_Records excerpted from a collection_
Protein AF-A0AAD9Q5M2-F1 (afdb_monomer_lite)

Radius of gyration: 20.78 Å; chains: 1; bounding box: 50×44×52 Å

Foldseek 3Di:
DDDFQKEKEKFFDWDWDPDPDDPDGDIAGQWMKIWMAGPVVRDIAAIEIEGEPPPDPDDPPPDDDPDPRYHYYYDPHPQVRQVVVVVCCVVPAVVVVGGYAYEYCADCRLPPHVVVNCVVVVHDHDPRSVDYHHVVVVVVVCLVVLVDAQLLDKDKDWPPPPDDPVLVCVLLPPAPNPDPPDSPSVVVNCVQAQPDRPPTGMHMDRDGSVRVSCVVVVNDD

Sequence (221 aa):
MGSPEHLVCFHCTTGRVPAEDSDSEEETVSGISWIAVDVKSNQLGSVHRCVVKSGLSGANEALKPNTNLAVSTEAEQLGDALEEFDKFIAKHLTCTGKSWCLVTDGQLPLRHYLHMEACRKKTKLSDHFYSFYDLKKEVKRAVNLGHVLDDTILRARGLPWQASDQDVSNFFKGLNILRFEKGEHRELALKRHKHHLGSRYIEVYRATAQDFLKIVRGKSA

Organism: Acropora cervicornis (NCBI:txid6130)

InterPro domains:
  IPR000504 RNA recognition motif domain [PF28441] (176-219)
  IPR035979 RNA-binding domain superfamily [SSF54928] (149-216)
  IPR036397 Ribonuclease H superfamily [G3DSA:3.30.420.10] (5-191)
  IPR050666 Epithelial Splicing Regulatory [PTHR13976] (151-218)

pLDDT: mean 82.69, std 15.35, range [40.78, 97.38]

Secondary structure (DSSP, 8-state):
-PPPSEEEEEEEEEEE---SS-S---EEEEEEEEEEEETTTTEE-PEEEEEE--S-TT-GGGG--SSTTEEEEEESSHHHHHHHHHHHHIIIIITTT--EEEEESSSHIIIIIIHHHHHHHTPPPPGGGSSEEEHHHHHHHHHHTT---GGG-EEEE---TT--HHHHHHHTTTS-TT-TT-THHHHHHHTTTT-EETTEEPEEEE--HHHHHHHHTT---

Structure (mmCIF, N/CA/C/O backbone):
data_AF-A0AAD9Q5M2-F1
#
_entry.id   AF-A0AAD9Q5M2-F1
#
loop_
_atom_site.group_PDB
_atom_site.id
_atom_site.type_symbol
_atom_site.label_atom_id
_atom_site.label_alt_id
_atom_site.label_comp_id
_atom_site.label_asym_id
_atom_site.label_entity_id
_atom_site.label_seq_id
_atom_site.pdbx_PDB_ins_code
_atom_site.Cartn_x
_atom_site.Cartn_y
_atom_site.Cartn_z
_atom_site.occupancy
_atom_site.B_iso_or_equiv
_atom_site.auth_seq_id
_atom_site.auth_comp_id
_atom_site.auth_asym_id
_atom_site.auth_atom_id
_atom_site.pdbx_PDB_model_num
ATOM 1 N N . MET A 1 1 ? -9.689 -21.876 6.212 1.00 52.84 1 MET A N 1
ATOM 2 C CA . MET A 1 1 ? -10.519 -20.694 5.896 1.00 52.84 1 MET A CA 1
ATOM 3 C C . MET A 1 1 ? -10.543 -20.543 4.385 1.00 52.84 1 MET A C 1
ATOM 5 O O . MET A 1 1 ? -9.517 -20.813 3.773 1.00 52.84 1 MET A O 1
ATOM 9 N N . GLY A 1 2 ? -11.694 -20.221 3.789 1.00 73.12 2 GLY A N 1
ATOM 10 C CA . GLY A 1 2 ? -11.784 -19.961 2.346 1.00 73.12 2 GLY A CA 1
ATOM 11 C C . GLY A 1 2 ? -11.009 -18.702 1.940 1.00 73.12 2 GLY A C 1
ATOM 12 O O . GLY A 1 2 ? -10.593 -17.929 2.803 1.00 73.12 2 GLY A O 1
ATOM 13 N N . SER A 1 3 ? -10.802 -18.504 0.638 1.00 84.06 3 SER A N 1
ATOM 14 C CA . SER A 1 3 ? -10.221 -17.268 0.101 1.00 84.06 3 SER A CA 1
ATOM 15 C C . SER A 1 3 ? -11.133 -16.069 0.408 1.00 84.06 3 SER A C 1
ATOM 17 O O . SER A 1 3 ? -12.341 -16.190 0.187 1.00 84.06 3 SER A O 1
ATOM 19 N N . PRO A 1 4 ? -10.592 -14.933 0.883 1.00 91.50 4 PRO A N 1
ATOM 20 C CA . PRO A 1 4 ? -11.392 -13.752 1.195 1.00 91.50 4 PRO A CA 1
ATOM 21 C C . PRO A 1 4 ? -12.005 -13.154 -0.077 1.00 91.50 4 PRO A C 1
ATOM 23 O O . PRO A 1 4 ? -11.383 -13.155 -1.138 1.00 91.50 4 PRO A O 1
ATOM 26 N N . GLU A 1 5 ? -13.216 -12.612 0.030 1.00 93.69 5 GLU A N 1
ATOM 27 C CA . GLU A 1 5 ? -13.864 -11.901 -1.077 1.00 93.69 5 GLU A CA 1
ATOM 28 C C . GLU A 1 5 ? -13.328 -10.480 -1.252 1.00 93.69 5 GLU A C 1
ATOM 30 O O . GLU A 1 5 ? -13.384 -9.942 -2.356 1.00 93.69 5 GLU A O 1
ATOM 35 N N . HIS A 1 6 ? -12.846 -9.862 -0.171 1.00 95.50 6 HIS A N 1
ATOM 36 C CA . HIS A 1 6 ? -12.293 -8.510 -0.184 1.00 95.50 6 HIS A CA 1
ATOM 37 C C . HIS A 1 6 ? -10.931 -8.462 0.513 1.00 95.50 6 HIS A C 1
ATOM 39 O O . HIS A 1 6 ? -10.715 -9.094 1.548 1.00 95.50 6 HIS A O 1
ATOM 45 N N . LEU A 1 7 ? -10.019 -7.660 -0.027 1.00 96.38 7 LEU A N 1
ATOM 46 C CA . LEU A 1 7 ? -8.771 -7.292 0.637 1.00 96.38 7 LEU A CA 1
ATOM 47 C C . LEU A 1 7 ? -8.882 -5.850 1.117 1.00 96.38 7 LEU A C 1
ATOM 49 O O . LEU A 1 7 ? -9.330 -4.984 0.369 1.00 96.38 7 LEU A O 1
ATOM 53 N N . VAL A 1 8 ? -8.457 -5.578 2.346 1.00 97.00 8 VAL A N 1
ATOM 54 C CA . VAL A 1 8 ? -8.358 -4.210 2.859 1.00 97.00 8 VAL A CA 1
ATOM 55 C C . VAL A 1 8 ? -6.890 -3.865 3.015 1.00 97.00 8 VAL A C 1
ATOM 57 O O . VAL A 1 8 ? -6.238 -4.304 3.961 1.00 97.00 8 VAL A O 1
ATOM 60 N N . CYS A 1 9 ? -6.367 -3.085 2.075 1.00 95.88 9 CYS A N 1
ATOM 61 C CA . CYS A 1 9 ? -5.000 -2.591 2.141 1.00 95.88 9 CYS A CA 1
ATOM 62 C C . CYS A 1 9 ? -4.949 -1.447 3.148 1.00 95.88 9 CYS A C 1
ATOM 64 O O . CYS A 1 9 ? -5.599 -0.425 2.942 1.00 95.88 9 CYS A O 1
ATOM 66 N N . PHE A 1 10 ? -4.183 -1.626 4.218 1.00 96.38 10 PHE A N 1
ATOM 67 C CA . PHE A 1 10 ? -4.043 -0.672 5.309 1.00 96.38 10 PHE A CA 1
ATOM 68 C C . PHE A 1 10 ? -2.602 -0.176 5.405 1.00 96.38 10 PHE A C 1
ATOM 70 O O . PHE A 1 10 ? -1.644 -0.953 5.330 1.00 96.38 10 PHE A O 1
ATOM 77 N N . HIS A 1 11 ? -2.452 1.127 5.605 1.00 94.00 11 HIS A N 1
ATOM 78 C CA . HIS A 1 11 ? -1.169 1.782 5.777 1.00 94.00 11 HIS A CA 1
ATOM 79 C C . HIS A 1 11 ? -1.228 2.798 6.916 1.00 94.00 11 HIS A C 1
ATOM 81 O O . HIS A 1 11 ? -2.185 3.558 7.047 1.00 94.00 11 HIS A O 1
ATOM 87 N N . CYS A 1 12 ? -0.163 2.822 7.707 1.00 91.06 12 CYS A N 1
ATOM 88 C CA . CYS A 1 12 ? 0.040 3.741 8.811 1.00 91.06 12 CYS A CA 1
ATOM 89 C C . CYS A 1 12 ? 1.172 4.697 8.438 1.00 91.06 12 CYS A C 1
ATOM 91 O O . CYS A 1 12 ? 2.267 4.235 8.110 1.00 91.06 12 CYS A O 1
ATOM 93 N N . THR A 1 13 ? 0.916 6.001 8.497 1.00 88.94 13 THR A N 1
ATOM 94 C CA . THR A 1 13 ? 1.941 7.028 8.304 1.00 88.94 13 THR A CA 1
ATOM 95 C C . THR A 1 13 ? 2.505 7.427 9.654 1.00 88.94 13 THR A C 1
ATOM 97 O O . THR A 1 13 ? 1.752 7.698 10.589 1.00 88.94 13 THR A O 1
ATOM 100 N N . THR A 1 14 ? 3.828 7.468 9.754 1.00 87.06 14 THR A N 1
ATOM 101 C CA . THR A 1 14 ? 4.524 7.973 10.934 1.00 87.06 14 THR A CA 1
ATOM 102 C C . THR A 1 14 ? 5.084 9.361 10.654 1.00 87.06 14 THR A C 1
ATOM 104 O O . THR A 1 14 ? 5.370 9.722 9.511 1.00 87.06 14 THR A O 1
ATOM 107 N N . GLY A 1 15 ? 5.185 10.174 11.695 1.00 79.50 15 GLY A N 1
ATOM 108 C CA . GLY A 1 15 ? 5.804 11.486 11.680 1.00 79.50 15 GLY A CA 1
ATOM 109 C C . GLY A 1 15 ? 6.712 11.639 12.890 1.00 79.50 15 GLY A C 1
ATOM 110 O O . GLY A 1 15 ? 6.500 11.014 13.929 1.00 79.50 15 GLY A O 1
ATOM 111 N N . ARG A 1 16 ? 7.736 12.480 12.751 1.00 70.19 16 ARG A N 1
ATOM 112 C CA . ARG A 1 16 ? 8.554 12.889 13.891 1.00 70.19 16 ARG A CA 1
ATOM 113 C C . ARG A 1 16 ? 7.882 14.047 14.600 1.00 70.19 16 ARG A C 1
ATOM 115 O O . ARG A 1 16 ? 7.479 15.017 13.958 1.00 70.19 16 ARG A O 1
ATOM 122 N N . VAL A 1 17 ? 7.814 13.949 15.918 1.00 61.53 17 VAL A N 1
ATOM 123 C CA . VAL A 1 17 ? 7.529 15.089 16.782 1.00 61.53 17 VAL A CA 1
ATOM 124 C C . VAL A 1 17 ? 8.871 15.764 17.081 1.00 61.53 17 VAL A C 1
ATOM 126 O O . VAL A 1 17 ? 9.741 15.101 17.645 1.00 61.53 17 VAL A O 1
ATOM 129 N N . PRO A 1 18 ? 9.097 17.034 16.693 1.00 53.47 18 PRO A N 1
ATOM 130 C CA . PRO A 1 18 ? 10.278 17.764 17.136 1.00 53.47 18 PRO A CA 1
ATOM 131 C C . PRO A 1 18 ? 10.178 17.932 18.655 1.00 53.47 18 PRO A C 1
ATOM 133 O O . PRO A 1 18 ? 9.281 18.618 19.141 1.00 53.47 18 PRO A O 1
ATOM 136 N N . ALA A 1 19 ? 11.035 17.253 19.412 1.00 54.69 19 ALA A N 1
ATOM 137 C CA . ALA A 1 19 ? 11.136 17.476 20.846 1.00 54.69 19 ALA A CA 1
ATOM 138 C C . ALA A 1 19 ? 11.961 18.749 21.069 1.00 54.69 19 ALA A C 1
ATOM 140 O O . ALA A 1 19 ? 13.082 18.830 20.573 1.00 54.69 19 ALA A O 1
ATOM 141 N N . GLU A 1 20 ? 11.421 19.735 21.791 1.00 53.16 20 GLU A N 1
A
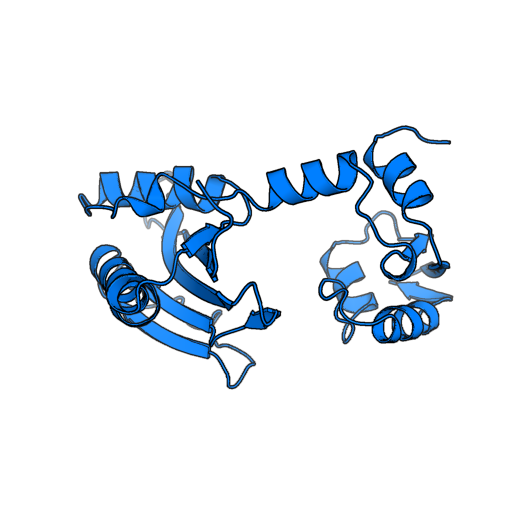TOM 142 C CA . GLU A 1 20 ? 12.157 20.981 22.040 1.00 53.16 20 GLU A CA 1
ATOM 143 C C . GLU A 1 20 ? 13.368 20.801 22.971 1.00 53.16 20 GLU A C 1
ATOM 145 O O . GLU A 1 20 ? 14.237 21.649 22.912 1.00 53.16 20 GLU A O 1
ATOM 150 N N . ASP A 1 21 ? 13.517 19.703 23.729 1.00 48.78 21 ASP A N 1
ATOM 151 C CA . ASP A 1 21 ? 14.682 19.504 24.624 1.00 48.78 21 ASP A CA 1
ATOM 152 C C . ASP A 1 21 ? 14.940 18.021 25.022 1.00 48.78 21 ASP A C 1
ATOM 154 O O . ASP A 1 21 ? 15.323 17.716 26.152 1.00 48.78 21 ASP A O 1
ATOM 158 N N . SER A 1 22 ? 14.718 17.044 24.130 1.00 50.09 22 SER A N 1
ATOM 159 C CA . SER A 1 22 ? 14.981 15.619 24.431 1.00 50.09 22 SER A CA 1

_WHAT THE TASK ASKS_
Your answer should be exactly the lines of the data above, from the first through the line containing "IPR035979 RNA-binding domain".

_ANSWER SPACE_
Protein AF-A0AAD9Q5M2-F1 (afdb_monomer_lite)

Radius of gyration: 20.78 Å; chains: 1; bounding box: 50×44×52 Å

Foldseek 3Di:
DDDFQKEKEKFFDWDWDPDPDDPDGDIAGQWMKIWMAGPVVRDIAAIEIEGEPPPDPDDPPPDDDPDPRYHYYYDPHPQVRQVVVVVCCVVPAVVVVGGYAYEYCADCRLPPHVVVNCVVVVHDHDPRSVDYHHVVVVVVVCLVVLVDAQLLDKDKDWPPPPDDPVLVCVLLPPAPNPDPPDSPSVVVNCVQAQPDRPPTGMHMDRDGSVRVSCVVVVNDD

Sequence (221 aa):
MGSPEHLVCFHCTTGRVPAEDSDSEEETVSGISWIAVDVKSNQLGSVHRCVVKSGLSGANEALKPNTNLAVSTEAEQLGDALEEFDKFIAKHLTCTGKSWCLVTDGQLPLRHYLHMEACRKKTKLSDHFYSFYDLKKEVKRAVNLGHVLDDTILRARGLPWQASDQDVSNFFKGLNILRFEKGEHRELALKRHKHHLGSRYIEVYRATAQDFLKIVRGKSA

Organism: Acropora cervicornis (NCBI:txid6130)

InterPro domains:
  IPR000504 RNA recognition motif domain [PF28441] (176-219)
  IPR035979 RNA-binding domain superfamily [SSF54928] (149-216)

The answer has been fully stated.